→ TASK STATEMENT: Output exactly the lines of the listing below that run from the line with "ATOM 97 N N" through the line with "ATOM 126 C C". No pictures.

→ DATA EXTRACTS:

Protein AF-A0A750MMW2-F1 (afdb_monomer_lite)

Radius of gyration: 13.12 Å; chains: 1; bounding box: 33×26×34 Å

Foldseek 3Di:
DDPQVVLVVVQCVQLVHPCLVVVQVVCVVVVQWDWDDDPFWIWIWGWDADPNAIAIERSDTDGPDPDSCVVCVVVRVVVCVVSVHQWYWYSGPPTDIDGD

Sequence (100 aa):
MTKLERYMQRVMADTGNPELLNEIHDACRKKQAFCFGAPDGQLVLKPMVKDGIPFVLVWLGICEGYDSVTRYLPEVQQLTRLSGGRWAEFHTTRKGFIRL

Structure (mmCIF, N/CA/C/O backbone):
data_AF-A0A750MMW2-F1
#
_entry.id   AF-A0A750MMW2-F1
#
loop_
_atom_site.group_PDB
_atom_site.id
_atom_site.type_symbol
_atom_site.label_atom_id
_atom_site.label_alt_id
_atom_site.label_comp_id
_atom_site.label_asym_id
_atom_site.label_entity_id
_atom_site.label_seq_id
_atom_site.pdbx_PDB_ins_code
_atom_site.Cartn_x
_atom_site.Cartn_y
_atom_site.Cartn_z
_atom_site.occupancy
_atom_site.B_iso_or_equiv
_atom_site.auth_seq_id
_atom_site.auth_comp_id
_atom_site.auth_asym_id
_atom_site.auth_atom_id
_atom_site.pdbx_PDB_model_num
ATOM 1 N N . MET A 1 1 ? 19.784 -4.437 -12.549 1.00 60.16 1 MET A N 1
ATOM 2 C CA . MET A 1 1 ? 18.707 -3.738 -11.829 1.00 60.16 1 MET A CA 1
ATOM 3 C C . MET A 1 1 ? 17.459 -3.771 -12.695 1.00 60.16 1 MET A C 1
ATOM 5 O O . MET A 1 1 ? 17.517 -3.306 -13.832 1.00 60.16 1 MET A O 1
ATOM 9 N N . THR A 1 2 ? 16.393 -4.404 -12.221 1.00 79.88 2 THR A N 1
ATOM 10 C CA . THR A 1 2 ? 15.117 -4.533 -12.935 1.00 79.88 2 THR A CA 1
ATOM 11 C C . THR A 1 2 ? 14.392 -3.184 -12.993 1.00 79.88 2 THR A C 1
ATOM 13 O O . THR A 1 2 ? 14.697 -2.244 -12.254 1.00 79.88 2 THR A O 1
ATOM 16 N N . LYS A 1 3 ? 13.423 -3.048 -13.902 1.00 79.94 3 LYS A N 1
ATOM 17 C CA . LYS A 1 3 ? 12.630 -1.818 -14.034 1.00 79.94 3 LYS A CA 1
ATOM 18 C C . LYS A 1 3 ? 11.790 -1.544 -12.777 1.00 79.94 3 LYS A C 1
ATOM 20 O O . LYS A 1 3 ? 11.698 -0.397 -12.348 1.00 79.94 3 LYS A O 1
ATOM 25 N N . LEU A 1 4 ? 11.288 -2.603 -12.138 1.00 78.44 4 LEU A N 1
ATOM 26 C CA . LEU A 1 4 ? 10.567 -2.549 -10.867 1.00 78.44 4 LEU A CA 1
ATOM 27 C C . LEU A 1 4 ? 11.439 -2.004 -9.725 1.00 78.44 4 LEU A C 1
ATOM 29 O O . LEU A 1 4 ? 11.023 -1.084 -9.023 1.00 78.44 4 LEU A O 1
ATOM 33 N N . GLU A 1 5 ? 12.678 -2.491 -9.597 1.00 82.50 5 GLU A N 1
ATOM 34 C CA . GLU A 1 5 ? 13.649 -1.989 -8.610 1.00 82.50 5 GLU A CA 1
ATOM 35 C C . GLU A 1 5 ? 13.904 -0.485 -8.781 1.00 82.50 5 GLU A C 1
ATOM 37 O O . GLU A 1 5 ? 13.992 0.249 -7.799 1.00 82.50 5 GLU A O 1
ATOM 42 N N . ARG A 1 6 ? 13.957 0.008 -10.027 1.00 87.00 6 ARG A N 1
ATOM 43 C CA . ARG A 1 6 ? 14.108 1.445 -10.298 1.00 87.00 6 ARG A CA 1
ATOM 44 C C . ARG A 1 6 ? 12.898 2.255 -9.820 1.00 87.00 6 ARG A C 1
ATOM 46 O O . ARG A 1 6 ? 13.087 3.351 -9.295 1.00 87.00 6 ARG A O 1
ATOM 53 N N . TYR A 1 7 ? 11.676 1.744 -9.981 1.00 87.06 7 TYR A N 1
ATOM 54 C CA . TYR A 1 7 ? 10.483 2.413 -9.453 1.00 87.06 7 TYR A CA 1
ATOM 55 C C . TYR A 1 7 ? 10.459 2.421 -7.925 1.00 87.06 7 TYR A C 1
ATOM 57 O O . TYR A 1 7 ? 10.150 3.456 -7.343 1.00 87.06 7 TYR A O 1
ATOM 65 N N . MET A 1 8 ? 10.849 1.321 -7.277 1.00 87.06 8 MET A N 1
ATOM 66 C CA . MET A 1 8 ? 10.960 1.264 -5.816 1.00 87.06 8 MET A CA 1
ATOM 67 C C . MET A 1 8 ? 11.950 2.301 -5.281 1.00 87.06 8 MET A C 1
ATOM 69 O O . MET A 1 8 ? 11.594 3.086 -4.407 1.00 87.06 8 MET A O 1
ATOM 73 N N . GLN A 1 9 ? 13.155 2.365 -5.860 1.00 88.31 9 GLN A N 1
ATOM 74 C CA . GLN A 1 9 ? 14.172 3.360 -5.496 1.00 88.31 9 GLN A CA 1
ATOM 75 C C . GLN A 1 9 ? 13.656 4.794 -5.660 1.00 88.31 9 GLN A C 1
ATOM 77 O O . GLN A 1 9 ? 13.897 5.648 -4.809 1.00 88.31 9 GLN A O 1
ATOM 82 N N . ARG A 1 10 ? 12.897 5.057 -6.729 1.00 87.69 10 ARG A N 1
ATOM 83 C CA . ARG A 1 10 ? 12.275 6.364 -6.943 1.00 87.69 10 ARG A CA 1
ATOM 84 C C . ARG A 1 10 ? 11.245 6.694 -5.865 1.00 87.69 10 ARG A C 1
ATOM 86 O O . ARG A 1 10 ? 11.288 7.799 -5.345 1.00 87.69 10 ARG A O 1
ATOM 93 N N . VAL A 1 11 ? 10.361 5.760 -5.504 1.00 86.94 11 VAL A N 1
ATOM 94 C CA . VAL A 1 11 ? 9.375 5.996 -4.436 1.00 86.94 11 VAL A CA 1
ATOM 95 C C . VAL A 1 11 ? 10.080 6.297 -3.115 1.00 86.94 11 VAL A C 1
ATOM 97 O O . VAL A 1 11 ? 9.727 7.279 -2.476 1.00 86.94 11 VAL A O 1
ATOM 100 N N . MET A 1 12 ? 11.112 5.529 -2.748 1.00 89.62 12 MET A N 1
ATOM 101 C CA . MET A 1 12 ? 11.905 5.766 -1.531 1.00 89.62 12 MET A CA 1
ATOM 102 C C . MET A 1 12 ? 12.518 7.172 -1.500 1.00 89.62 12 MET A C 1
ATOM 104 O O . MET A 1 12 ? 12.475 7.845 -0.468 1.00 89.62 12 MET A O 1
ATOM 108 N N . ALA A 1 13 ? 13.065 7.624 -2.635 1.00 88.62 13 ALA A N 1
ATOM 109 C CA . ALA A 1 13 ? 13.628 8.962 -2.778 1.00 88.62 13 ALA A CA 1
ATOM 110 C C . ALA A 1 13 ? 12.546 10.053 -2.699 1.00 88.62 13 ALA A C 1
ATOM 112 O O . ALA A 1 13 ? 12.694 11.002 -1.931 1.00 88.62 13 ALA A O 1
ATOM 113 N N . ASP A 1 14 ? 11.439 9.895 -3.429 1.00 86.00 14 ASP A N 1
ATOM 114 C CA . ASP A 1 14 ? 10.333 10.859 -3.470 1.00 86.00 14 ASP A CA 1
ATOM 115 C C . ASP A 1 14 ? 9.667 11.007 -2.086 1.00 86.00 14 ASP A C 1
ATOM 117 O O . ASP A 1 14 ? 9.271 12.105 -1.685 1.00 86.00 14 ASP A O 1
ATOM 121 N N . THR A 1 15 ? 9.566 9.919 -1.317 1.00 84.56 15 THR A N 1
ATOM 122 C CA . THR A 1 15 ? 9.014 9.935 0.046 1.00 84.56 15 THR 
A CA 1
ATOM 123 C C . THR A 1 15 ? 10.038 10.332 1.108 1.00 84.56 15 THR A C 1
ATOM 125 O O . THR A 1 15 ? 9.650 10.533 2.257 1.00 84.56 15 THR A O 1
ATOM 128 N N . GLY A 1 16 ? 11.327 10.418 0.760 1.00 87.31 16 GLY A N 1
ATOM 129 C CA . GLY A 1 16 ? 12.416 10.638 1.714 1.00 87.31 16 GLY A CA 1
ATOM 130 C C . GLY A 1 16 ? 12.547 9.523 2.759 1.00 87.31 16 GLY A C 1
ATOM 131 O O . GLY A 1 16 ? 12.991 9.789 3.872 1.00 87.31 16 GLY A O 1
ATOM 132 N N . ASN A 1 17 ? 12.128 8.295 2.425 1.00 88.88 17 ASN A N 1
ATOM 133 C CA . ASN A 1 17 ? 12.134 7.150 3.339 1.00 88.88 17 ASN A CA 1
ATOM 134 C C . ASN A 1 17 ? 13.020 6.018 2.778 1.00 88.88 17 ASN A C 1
...
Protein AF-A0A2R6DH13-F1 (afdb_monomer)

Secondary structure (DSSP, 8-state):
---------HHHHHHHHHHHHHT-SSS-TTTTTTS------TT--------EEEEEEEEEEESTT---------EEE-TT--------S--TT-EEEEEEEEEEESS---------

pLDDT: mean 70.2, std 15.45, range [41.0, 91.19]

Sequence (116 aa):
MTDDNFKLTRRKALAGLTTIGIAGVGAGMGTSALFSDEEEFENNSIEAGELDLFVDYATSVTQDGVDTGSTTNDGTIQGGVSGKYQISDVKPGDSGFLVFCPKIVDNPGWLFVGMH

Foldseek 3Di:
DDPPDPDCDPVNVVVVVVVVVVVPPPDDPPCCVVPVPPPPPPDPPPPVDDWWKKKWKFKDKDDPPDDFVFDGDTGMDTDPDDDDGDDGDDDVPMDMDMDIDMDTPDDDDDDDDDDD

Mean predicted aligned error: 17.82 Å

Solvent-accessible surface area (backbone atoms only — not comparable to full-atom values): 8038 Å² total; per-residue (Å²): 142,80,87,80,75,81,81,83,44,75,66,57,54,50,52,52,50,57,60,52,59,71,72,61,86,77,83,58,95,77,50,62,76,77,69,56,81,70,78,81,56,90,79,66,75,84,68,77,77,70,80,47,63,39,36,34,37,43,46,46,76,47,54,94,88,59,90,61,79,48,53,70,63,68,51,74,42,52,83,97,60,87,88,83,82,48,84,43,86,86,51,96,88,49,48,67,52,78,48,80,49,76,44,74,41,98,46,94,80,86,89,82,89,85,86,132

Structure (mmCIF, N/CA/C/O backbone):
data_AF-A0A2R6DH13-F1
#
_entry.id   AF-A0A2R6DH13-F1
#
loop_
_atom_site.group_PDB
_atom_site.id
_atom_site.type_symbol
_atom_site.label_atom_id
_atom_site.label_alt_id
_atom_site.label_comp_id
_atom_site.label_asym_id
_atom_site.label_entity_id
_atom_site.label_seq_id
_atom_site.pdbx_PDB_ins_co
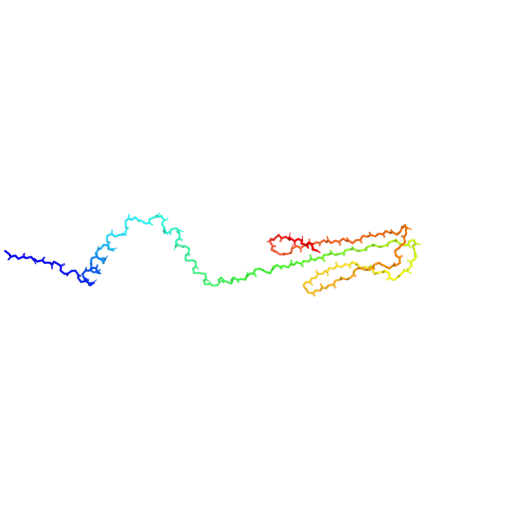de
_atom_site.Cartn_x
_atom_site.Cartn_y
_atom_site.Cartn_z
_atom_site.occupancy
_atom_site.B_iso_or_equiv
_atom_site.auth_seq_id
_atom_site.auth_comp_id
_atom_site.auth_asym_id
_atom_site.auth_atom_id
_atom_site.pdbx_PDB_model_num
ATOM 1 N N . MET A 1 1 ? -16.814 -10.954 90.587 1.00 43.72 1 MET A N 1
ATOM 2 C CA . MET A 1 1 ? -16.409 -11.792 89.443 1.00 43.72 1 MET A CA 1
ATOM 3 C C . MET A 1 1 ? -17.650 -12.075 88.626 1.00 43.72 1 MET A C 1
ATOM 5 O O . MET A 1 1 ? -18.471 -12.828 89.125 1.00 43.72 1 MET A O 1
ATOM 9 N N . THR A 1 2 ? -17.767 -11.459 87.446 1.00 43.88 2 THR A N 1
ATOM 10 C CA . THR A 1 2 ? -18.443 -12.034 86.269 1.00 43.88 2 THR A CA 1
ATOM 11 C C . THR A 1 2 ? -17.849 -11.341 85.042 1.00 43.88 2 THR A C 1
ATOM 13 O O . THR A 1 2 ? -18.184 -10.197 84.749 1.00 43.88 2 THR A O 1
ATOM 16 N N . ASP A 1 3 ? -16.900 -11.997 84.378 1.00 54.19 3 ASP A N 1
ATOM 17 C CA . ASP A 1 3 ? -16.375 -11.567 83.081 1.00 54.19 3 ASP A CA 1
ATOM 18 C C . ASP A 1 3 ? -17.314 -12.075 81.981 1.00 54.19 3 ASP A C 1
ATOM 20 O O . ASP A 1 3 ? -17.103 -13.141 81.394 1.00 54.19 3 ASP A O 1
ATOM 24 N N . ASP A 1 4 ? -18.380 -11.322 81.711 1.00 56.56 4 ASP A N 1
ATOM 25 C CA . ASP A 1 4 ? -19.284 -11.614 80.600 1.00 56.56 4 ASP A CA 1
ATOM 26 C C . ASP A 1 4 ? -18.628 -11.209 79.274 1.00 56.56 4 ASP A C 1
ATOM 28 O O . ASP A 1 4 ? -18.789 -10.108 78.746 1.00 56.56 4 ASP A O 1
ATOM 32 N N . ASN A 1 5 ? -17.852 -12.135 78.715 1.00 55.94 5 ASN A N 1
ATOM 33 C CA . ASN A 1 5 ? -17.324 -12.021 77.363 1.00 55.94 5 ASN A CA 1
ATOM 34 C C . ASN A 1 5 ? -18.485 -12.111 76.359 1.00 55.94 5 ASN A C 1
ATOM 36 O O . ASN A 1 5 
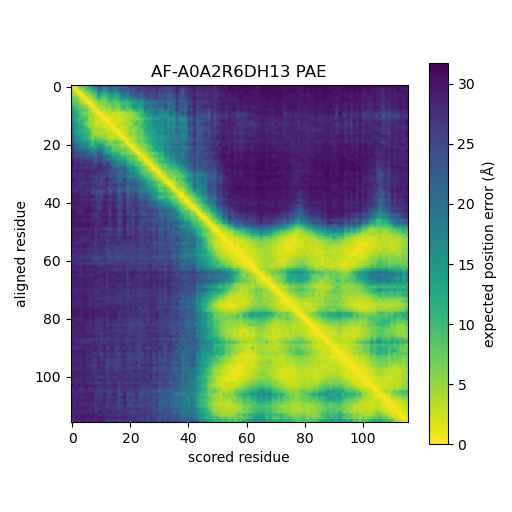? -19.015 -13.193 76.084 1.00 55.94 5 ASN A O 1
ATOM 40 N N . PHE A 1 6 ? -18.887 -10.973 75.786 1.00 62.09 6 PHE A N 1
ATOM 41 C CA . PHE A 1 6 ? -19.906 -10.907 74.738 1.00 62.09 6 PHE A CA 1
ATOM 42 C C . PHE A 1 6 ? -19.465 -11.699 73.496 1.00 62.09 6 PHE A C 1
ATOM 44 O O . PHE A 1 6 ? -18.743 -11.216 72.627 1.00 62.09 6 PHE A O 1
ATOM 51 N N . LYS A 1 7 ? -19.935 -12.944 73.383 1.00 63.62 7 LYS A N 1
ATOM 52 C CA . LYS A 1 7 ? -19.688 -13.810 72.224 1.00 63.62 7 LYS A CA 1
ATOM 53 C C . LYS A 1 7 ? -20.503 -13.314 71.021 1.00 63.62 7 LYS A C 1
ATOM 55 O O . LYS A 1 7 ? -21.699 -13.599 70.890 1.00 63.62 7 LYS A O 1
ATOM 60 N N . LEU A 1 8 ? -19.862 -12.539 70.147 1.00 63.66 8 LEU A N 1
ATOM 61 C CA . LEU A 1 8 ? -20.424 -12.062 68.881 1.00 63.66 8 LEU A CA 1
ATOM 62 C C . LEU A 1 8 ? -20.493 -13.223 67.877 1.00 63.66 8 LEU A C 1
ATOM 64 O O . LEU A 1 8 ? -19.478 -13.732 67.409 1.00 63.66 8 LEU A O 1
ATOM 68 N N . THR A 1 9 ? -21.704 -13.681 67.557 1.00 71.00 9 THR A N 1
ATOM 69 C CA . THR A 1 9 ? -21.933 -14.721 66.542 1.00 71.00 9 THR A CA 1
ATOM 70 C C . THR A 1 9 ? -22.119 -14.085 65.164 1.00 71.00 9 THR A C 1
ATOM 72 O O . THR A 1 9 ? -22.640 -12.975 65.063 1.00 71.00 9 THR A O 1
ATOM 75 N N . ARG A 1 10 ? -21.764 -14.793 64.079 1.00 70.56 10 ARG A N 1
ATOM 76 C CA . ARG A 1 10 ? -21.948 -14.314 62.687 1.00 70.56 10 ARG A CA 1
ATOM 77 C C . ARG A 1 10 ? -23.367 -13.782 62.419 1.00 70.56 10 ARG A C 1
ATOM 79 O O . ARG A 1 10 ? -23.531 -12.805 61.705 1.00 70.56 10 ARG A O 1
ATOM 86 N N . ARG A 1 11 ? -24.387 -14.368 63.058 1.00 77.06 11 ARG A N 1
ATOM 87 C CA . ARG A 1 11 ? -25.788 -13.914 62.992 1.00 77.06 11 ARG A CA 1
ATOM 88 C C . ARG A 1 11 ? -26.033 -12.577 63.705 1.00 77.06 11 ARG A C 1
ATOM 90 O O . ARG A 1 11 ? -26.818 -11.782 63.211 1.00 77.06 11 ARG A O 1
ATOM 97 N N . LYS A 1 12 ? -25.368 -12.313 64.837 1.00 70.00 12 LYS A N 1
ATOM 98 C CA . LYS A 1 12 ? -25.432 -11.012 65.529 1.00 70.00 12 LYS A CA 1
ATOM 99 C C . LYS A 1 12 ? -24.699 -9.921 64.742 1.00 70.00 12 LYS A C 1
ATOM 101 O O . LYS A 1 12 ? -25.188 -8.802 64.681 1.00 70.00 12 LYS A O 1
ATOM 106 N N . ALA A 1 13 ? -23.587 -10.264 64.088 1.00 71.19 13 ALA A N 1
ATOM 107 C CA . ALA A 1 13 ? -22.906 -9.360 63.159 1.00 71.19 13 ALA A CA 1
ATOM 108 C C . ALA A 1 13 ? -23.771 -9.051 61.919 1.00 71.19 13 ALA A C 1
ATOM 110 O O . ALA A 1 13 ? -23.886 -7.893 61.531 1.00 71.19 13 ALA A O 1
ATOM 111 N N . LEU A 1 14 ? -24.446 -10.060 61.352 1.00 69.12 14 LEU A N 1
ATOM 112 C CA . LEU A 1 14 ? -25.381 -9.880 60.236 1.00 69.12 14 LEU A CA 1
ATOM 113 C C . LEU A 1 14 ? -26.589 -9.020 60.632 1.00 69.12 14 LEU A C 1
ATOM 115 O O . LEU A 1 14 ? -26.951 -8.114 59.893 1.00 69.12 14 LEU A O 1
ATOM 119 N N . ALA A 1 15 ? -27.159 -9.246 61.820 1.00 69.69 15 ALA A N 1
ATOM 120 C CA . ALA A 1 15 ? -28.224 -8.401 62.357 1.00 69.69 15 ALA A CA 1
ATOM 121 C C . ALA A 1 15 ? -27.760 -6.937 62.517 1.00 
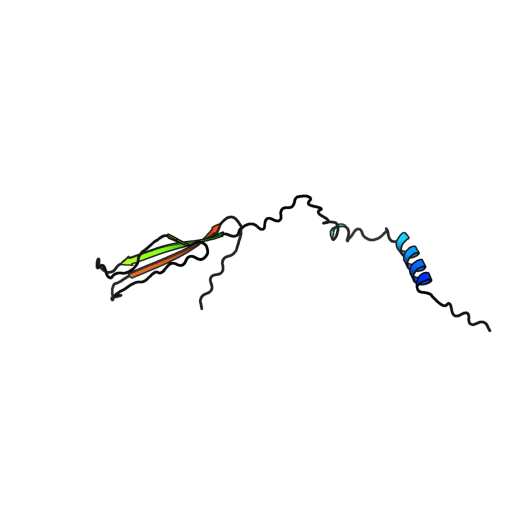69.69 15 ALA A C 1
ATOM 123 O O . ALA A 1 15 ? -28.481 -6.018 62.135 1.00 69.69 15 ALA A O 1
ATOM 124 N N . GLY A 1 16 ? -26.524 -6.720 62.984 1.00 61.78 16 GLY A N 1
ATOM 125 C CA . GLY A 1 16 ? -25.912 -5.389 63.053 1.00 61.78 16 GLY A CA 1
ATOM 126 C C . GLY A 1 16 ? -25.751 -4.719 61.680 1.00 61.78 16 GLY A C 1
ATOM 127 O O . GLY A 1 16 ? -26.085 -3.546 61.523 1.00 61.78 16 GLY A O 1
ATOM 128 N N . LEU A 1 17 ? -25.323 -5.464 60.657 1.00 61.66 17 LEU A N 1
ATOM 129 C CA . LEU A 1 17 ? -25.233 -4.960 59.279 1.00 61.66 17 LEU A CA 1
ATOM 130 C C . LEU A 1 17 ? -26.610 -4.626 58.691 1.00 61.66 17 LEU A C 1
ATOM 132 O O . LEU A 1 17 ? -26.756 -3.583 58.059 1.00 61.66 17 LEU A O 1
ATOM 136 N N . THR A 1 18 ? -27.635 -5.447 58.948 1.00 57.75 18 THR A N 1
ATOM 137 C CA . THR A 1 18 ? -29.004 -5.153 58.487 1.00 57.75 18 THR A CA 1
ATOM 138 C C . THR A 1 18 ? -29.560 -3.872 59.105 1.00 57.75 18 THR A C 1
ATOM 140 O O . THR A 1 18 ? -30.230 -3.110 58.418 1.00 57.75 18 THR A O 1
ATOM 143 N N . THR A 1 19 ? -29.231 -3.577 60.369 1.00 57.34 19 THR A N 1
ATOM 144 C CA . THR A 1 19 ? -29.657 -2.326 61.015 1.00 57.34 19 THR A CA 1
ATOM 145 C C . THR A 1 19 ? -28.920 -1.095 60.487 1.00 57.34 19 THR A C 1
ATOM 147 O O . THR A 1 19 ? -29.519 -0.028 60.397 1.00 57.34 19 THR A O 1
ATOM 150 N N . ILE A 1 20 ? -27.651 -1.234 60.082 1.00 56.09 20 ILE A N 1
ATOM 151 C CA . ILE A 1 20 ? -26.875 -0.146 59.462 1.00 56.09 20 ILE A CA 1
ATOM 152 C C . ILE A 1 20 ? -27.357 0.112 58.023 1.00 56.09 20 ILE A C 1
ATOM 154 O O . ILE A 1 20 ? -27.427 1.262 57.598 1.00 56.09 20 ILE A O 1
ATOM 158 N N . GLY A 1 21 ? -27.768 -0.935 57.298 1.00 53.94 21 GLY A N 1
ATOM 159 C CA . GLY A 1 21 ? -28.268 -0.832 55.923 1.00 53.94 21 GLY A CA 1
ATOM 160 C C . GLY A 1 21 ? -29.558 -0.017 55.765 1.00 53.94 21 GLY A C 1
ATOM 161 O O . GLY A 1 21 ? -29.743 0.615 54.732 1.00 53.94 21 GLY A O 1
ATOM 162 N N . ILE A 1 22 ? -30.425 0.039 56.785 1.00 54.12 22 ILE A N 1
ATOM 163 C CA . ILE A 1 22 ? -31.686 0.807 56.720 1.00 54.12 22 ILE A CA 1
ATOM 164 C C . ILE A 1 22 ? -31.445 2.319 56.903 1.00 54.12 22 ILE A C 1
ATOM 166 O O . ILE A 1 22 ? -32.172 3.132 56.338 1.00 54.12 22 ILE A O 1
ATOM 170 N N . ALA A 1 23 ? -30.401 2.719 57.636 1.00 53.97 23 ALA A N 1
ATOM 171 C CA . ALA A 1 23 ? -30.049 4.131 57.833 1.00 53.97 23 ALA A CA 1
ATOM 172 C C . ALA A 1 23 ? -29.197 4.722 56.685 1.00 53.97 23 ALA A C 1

→ SOLUTION TO THE PROBLEM:
ATOM 97 N N . LYS A 1 12 ? -25.368 -12.313 64.837 1.00 70.00 12 LYS A N 1
ATOM 98 C CA . LYS A 1 12 ? -25.432 -11.012 65.529 1.00 70.00 12 LYS A CA 1
ATOM 99 C C . LYS A 1 12 ? -24.699 -9.921 64.742 1.00 70.00 12 LYS A C 1
ATOM 101 O O . LYS A 1 12 ? -25.188 -8.802 64.681 1.00 70.00 12 LYS A O 1
ATOM 106 N N . ALA A 1 13 ? -23.587 -10.264 64.088 1.00 71.19 13 ALA A N 1
ATOM 107 C CA . ALA A 1 13 ? -22.906 -9.360 63.159 1.00 71.19 13 ALA A CA 1
ATOM 108 C C . ALA A 1 13 ? -23.771 -9.051 61.919 1.00 71.19 13 ALA A C 1
ATOM 110 O O . ALA A 1 13 ? -23.886 -7.893 61.531 1.00 71.19 13 ALA A O 1
ATOM 111 N N . LEU A 1 14 ? -24.446 -10.060 61.352 1.00 69.12 14 LEU A N 1
ATOM 112 C CA . LEU A 1 14 ? -25.381 -9.880 60.236 1.00 69.12 14 LEU A CA 1
ATOM 113 C C . LEU A 1 14 ? -26.589 -9.020 60.632 1.00 69.12 14 LEU A C 1
ATOM 115 O O . LEU A 1 14 ? -26.951 -8.114 59.893 1.00 69.12 14 LEU A O 1
ATOM 119 N N . ALA A 1 15 ? -27.159 -9.246 61.820 1.00 69.69 15 ALA A N 1
ATOM 120 C CA . ALA A 1 15 ? -28.224 -8.401 62.357 1.00 69.69 15 ALA A CA 1
ATOM 121 C C . ALA A 1 15 ? -27.760 -6.937 62.517 1.00 
69.69 15 ALA A C 1
ATOM 123 O O . ALA A 1 15 ? -28.481 -6.018 62.135 1.00 69.69 15 ALA A O 1
ATOM 124 N N . GLY A 1 16 ? -26.524 -6.720 62.984 1.00 61.78 16 GLY A N 1
ATOM 125 C CA . GLY A 1 16 ? -25.912 -5.389 63.053 1.00 61.78 16 GLY A CA 1
ATOM 126 C C . GLY A 1 16 ? -25.751 -4.719 61.680 1.00 61.78 16 GLY A C 1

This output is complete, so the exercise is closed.